I wrote a tool to try to attack this specific problem (subtle, random drive corruption) in the general sense https://github.com/pmarreck/bitrot_guard but it requires re-running it for any modified files, which makes it mainly only suitable for long-term archival purposes. I'm not sure why one of these filesystems doesn't just invisibly include/update some par2 or other parity data so you at least get some unexpected corruption protection/insurance (plus notification when things are starting to go awry)

cmurf 4 hours ago | parent | prev [-]

> Basically, btrfs appears to be not fit for purpose. The entire point of such a filesystem is that it should be able to run in adverse environments (like faulty hardware) and be tolerant to errors. It should always be possible to repair such a filesystem back to a canonical state.

Pretty sure all file systems and their developers are unsurprised by file system corruption occurring on bad hardware.

There are also drives that report successful flush and fua, but the expected (meta)data is not yet on stable media. That results in out of order writes. There's no consequence unless there's a badly timed crash or power failure. In that case there's out of order writes and possibly dropped writes (what was left in the write cache).

File system developers have told me that their designs do not account for drives miscommunicating flush/fua succeeding when it hasn't. This is like operating under nobarrier some of the time.

Overwriting file systems' metadata have fixed locations, therefore quite a lot of assumptions can be made during repair about what should be there, inferring it from metadata in other locations.

Btrfs has no fixed locations for metadata. This leads to unique flexibility, and repair difficulty. Flexible: Being able to convert between different block group profiles (single, dup, and all the raids), and run on unequal sized drives, and conversion from any file system anybody wants to write the code for - because only the per device super blocks have fixed locations. Everything else can be written anywhere else. But the repair utility can't make many assumptions. And if the story told by the metadata that is present, isn't consistent, the repair necessarily must fail.

With Btrfs the first step is read-only rescue mount, which uses backup roots to find a valid root tree, and also the ability to ignore damaged trees. This read-only mount is often enough to extract important data that hasn't been (recently) backed up.

Since moving to Btrfs by default in Fedora almost 10 releases ago, we haven't seen more file system problems. One problem we do see more often is evidence of memory bitflips. This makes some sense because the file system metadata isn't nearly as big a target as data.

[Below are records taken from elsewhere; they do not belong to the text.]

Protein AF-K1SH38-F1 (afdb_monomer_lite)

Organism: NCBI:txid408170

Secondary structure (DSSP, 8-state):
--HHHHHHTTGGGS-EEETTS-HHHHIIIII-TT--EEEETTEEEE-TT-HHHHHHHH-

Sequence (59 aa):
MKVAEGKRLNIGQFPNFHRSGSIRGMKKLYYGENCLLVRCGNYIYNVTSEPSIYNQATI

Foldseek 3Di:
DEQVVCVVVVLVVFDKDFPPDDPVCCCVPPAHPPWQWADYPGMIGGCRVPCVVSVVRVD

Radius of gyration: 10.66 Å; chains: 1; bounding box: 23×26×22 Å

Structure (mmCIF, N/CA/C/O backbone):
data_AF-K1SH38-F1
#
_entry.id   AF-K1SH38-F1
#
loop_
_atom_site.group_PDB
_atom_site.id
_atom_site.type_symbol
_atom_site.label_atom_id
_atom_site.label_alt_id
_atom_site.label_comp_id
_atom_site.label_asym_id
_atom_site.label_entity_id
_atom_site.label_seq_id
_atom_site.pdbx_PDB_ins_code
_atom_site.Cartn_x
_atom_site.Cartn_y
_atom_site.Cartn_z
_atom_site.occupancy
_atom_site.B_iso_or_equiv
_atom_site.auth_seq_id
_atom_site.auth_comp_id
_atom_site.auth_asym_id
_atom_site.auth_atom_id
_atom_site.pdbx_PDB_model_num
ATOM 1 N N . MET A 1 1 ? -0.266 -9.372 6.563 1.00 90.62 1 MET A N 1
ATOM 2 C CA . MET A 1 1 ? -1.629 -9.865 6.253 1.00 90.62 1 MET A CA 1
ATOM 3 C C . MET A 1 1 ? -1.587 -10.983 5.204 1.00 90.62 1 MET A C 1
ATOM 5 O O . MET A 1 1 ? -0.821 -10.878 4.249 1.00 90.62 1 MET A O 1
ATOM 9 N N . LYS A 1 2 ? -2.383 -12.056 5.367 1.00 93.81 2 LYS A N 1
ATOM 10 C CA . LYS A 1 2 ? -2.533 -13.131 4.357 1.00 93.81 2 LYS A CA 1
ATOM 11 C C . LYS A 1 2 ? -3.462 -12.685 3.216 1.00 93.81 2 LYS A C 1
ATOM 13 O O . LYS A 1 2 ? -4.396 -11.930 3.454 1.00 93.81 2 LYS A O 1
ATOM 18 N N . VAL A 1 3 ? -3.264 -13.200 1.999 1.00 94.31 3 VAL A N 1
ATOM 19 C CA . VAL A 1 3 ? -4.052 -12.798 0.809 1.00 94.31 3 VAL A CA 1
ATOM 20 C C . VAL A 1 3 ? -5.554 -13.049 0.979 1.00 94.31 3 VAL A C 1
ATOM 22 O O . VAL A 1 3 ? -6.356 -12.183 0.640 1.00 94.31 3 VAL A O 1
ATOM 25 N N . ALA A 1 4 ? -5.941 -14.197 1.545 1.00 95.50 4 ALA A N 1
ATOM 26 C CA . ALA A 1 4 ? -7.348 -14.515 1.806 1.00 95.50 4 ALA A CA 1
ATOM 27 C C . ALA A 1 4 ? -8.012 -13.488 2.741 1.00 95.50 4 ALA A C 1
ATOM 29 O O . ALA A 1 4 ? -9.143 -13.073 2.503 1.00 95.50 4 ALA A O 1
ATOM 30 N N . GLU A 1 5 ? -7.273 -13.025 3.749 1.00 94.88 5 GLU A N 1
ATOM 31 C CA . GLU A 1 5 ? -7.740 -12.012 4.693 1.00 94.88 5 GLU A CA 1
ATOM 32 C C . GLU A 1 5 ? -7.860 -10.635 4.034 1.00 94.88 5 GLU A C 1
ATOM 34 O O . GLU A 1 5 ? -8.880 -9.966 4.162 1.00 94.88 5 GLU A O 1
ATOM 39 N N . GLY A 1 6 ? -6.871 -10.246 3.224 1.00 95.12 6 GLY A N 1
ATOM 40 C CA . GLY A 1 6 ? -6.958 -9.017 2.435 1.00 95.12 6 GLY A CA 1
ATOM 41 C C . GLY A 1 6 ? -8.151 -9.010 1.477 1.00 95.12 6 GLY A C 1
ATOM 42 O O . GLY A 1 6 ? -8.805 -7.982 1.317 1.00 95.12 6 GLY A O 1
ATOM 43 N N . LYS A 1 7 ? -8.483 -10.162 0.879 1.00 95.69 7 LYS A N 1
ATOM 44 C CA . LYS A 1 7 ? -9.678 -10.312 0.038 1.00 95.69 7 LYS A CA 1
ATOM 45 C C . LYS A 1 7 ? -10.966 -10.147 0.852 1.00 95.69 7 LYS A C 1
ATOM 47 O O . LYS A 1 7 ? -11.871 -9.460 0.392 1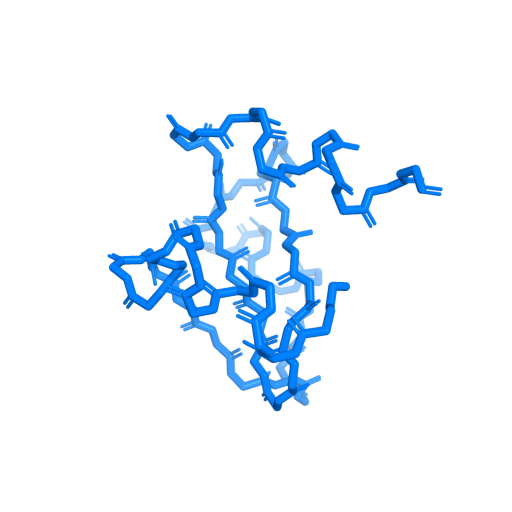.00 95.69 7 LYS A O 1
ATOM 52 N N . ARG A 1 8 ? -11.034 -10.723 2.059 1.00 96.19 8 ARG A N 1
ATOM 53 C CA . ARG A 1 8 ? -12.174 -10.581 2.987 1.00 96.19 8 ARG A CA 1
ATOM 54 C C . ARG A 1 8 ? -12.417 -9.122 3.382 1.00 96.19 8 ARG A C 1
ATOM 56 O O . ARG A 1 8 ? -13.562 -8.695 3.442 1.00 96.19 8 ARG A O 1
ATOM 63 N N . LEU A 1 9 ? -11.345 -8.363 3.598 1.00 95.25 9 LEU A N 1
ATOM 64 C CA . LEU A 1 9 ? -11.382 -6.939 3.953 1.00 95.25 9 LEU A CA 1
ATOM 65 C C . LEU A 1 9 ? -11.524 -6.005 2.739 1.00 95.25 9 LEU A C 1
ATOM 67 O O . LEU A 1 9 ? -11.434 -4.788 2.884 1.00 95.25 9 LEU A O 1
ATOM 71 N N . ASN A 1 10 ? -11.701 -6.558 1.534 1.00 95.88 10 ASN A N 1
ATOM 72 C CA . ASN A 1 10 ? -11.745 -5.812 0.280 1.00 95.88 10 ASN A CA 1
ATOM 73 C C . ASN A 1 10 ? -10.569 -4.824 0.121 1.00 95.88 10 ASN A C 1
ATOM 75 O O . ASN A 1 10 ? -10.738 -3.698 -0.346 1.00 95.88 10 ASN A O 1
ATOM 79 N N . ILE A 1 11 ? -9.350 -5.227 0.510 1.00 97.00 11 ILE A N 1
ATOM 80 C CA . ILE A 1 11 ? -8.185 -4.323 0.515 1.00 97.00 11 ILE A CA 1
ATOM 81 C C . ILE A 1 11 ? -7.775 -3.868 -0.901 1.00 97.00 11 ILE A C 1
ATOM 83 O O . ILE A 1 11 ? -7.063 -2.883 -1.070 1.00 97.00 11 ILE A O 1
ATOM 87 N N . GLY A 1 12 ? -8.257 -4.562 -1.937 1.00 97.06 12 GLY A N 1
ATOM 88 C CA . GLY A 1 12 ? -8.011 -4.226 -3.340 1.00 97.06 12 GLY A CA 1
ATOM 89 C C . GLY A 1 12 ? -8.546 -2.857 -3.771 1.00 97.06 12 GLY A C 1
ATOM 90 O O . GLY A 1 12 ? -8.082 -2.336 -4.779 1.00 97.06 12 GLY A O 1
ATOM 91 N N . GLN A 1 13 ? -9.470 -2.263 -3.008 1.00 97.75 13 GLN A N 1
ATOM 92 C CA . GLN A 1 13 ? -9.994 -0.920 -3.279 1.00 97.75 13 GLN A CA 1
ATOM 93 C C . GLN A 1 13 ? -9.004 0.207 -2.932 1.00 97.75 13 GLN A C 1
ATOM 95 O O . GLN A 1 13 ? -9.178 1.336 -3.384 1.00 97.75 13 GLN A O 1
ATOM 100 N N . PHE A 1 14 ? -7.979 -0.076 -2.120 1.00 98.19 14 PHE A N 1
ATOM 101 C CA . PHE A 1 14 ? -7.038 0.940 -1.654 1.00 98.19 14 PHE A CA 1
ATOM 102 C C . PHE A 1 14 ? -5.867 1.143 -2.633 1.00 98.19 14 PHE A C 1
ATOM 104 O O . PHE A 1 14 ? -5.412 0.183 -3.274 1.00 98.19 14 PHE A O 1
ATOM 111 N N . PRO A 1 15 ? -5.302 2.368 -2.710 1.00 98.19 15 PRO A N 1
ATOM 112 C CA . PRO A 1 15 ? -4.072 2.625 -3.450 1.00 98.19 15 PRO A CA 1
ATOM 113 C C . PRO A 1 15 ? -2.954 1.690 -2.996 1.00 98.19 15 PRO A C 1
ATOM 115 O O . PRO A 1 15 ? -2.795 1.415 -1.804 1.00 98.19 15 PRO A O 1
ATOM 118 N N . ASN A 1 16 ? -2.163 1.198 -3.942 1.00 98.19 16 ASN A N 1
ATOM 119 C CA . ASN A 1 16 ? -1.113 0.237 -3.648 1.00 98.19 16 ASN A CA 1
ATOM 120 C C . ASN A 1 16 ? 0.070 0.366 -4.601 1.00 98.19 16 ASN A C 1
ATOM 122 O O . ASN A 1 16 ? -0.009 0.997 -5.653 1.00 98.19 16 ASN A O 1
ATOM 126 N N . PHE A 1 17 ? 1.175 -0.255 -4.207 1.00 98.50 17 PHE A N 1
ATOM 127 C CA . PHE A 1 17 ? 2.370 -0.385 -5.023 1.00 98.50 17 PHE A CA 1
ATOM 128 C C . PHE A 1 17 ? 2.975 -1.777 -4.858 1.00 98.50 17 PHE A C 1
ATOM 130 O O . PHE A 1 17 ? 2.741 -2.475 -3.865 1.00 98.50 17 PHE A O 1
ATOM 137 N N . HIS A 1 18 ? 3.753 -2.201 -5.853 1.00 98.31 18 HIS A N 1
ATOM 138 C CA . HIS A 1 18 ? 4.402 -3.505 -5.817 1.00 98.31 18 HIS A CA 1
ATOM 139 C C . HIS A 1 18 ? 5.374 -3.602 -4.634 1.00 98.31 18 HIS A C 1
ATOM 141 O O . HIS A 1 18 ? 6.060 -2.642 -4.284 1.00 98.31 18 HIS A O 1
ATOM 147 N N . ARG A 1 19 ? 5.492 -4.794 -4.044 1.00 97.06 19 ARG A N 1
ATOM 148 C CA . ARG A 1 19 ? 6.282 -5.064 -2.831 1.00 97.06 19 ARG A CA 1
ATOM 149 C C . ARG A 1 19 ? 7.777 -4.740 -2.924 1.00 97.06 19 ARG A C 1
ATOM 151 O O . ARG A 1 19 ? 8.438 -4.779 -1.890 1.00 97.06 19 ARG A O 1
ATOM 158 N N . SER A 1 20 ? 8.306 -4.543 -4.133 1.00 97.62 20 SER A N 1
ATOM 159 C CA . SER A 1 20 ? 9.697 -4.141 -4.388 1.00 97.62 20 SER A CA 1
ATOM 160 C C . SER A 1 20 ? 9.887 -2.622 -4.418 1.00 97.62 20 SER A C 1
ATOM 162 O O . SER A 1 20 ? 11.019 -2.159 -4.506 1.00 97.62 20 SER A O 1
ATOM 164 N N . GLY A 1 21 ? 8.803 -1.843 -4.376 1.00 97.19 21 GLY A N 1
ATOM 165 C CA . GLY A 1 21 ? 8.865 -0.388 -4.317 1.00 97.19 21 GLY A CA 1
ATOM 166 C C . GLY A 1 21 ? 9.419 0.115 -2.983 1.00 97.19 21 GLY A C 1
ATOM 167 O O . GLY A 1 21 ? 9.303 -0.536 -1.943 1.00 97.19 21 GLY A O 1
ATOM 168 N N . SER A 1 22 ? 10.020 1.304 -3.008 1.00 97.56 22 SER A N 1
ATOM 169 C CA . SER A 1 22 ? 10.614 1.922 -1.821 1.00 97.56 22 SER A CA 1
ATOM 170 C C . SER A 1 22 ? 9.537 2.473 -0.890 1.00 97.56 22 SER A C 1
ATOM 172 O O . SER A 1 22 ? 8.941 3.504 -1.185 1.00 97.56 22 SER A O 1
ATOM 174 N N . ILE A 1 23 ? 9.332 1.841 0.271 1.00 97.31 23 ILE A N 1
ATOM 175 C CA . ILE A 1 23 ? 8.395 2.333 1.298 1.00 97.31 23 ILE A CA 1
ATOM 176 C C . ILE A 1 23 ? 8.747 3.768 1.713 1.00 97.31 23 ILE A C 1
ATOM 178 O O . ILE A 1 23 ? 7.871 4.628 1.749 1.00 97.31 23 ILE A O 1
ATOM 182 N N . ARG A 1 24 ? 10.035 4.049 1.965 1.00 97.88 24 ARG A N 1
ATOM 183 C CA . ARG A 1 24 ? 10.501 5.397 2.330 1.00 97.88 24 ARG A CA 1
ATOM 184 C C . ARG A 1 24 ? 10.225 6.410 1.218 1.00 97.88 24 ARG A C 1
ATOM 186 O O . ARG A 1 24 ? 9.809 7.526 1.499 1.00 97.88 24 ARG A O 1
ATOM 193 N N . GLY A 1 25 ? 10.442 6.020 -0.040 1.00 98.12 25 GLY A N 1
ATOM 194 C CA . GLY A 1 25 ? 10.133 6.863 -1.197 1.00 98.12 25 GLY A CA 1
ATOM 195 C C . GLY A 1 25 ? 8.636 7.141 -1.325 1.00 98.12 25 GLY A C 1
ATOM 196 O O . GLY A 1 25 ? 8.247 8.289 -1.504 1.00 98.12 25 GLY A O 1
ATOM 197 N N . MET A 1 26 ? 7.801 6.112 -1.160 1.00 98.19 26 MET A N 1
ATOM 198 C CA . MET A 1 26 ? 6.343 6.242 -1.229 1.00 98.19 26 MET A CA 1
ATOM 199 C C . MET A 1 26 ? 5.790 7.159 -0.138 1.00 98.19 26 MET A C 1
ATOM 201 O O . MET A 1 26 ? 4.955 8.015 -0.429 1.00 98.19 26 MET A O 1
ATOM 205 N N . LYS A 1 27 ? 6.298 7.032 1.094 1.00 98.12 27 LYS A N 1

And since both metadata and data are checksummed, Btrfs is more likely to detect such issues.

phire 4 hours ago | parent [-]

To be clear, I'm not expecting btrfs (or any filesystem) to avoid corrupt itself on unreliable hardware. I'm not expecting it to magically avoid unavoidable data loss.

All I want is an fsck that I can trust.

I love that btrfs will actually alert me to bad hardware. But then I expect to be able to replace the hardware and run fsck (or scrub, or whatever) and get back to the best-case healthy state with minimal fuss. And by "healthy" I don't mean ready for me to extract data from, I mean ready for me to mount and continue using.

In my case, I had zero corrupted metadata, and a second copy of all data. fsck/scrub should have been able to fix everything with zero interaction.

If files/metadata are corrupted, fsck/scrub should provide tooling for how to deal with them. Delete them? Restore them anyway? Manual intervention? IMO, failure is not a valid option.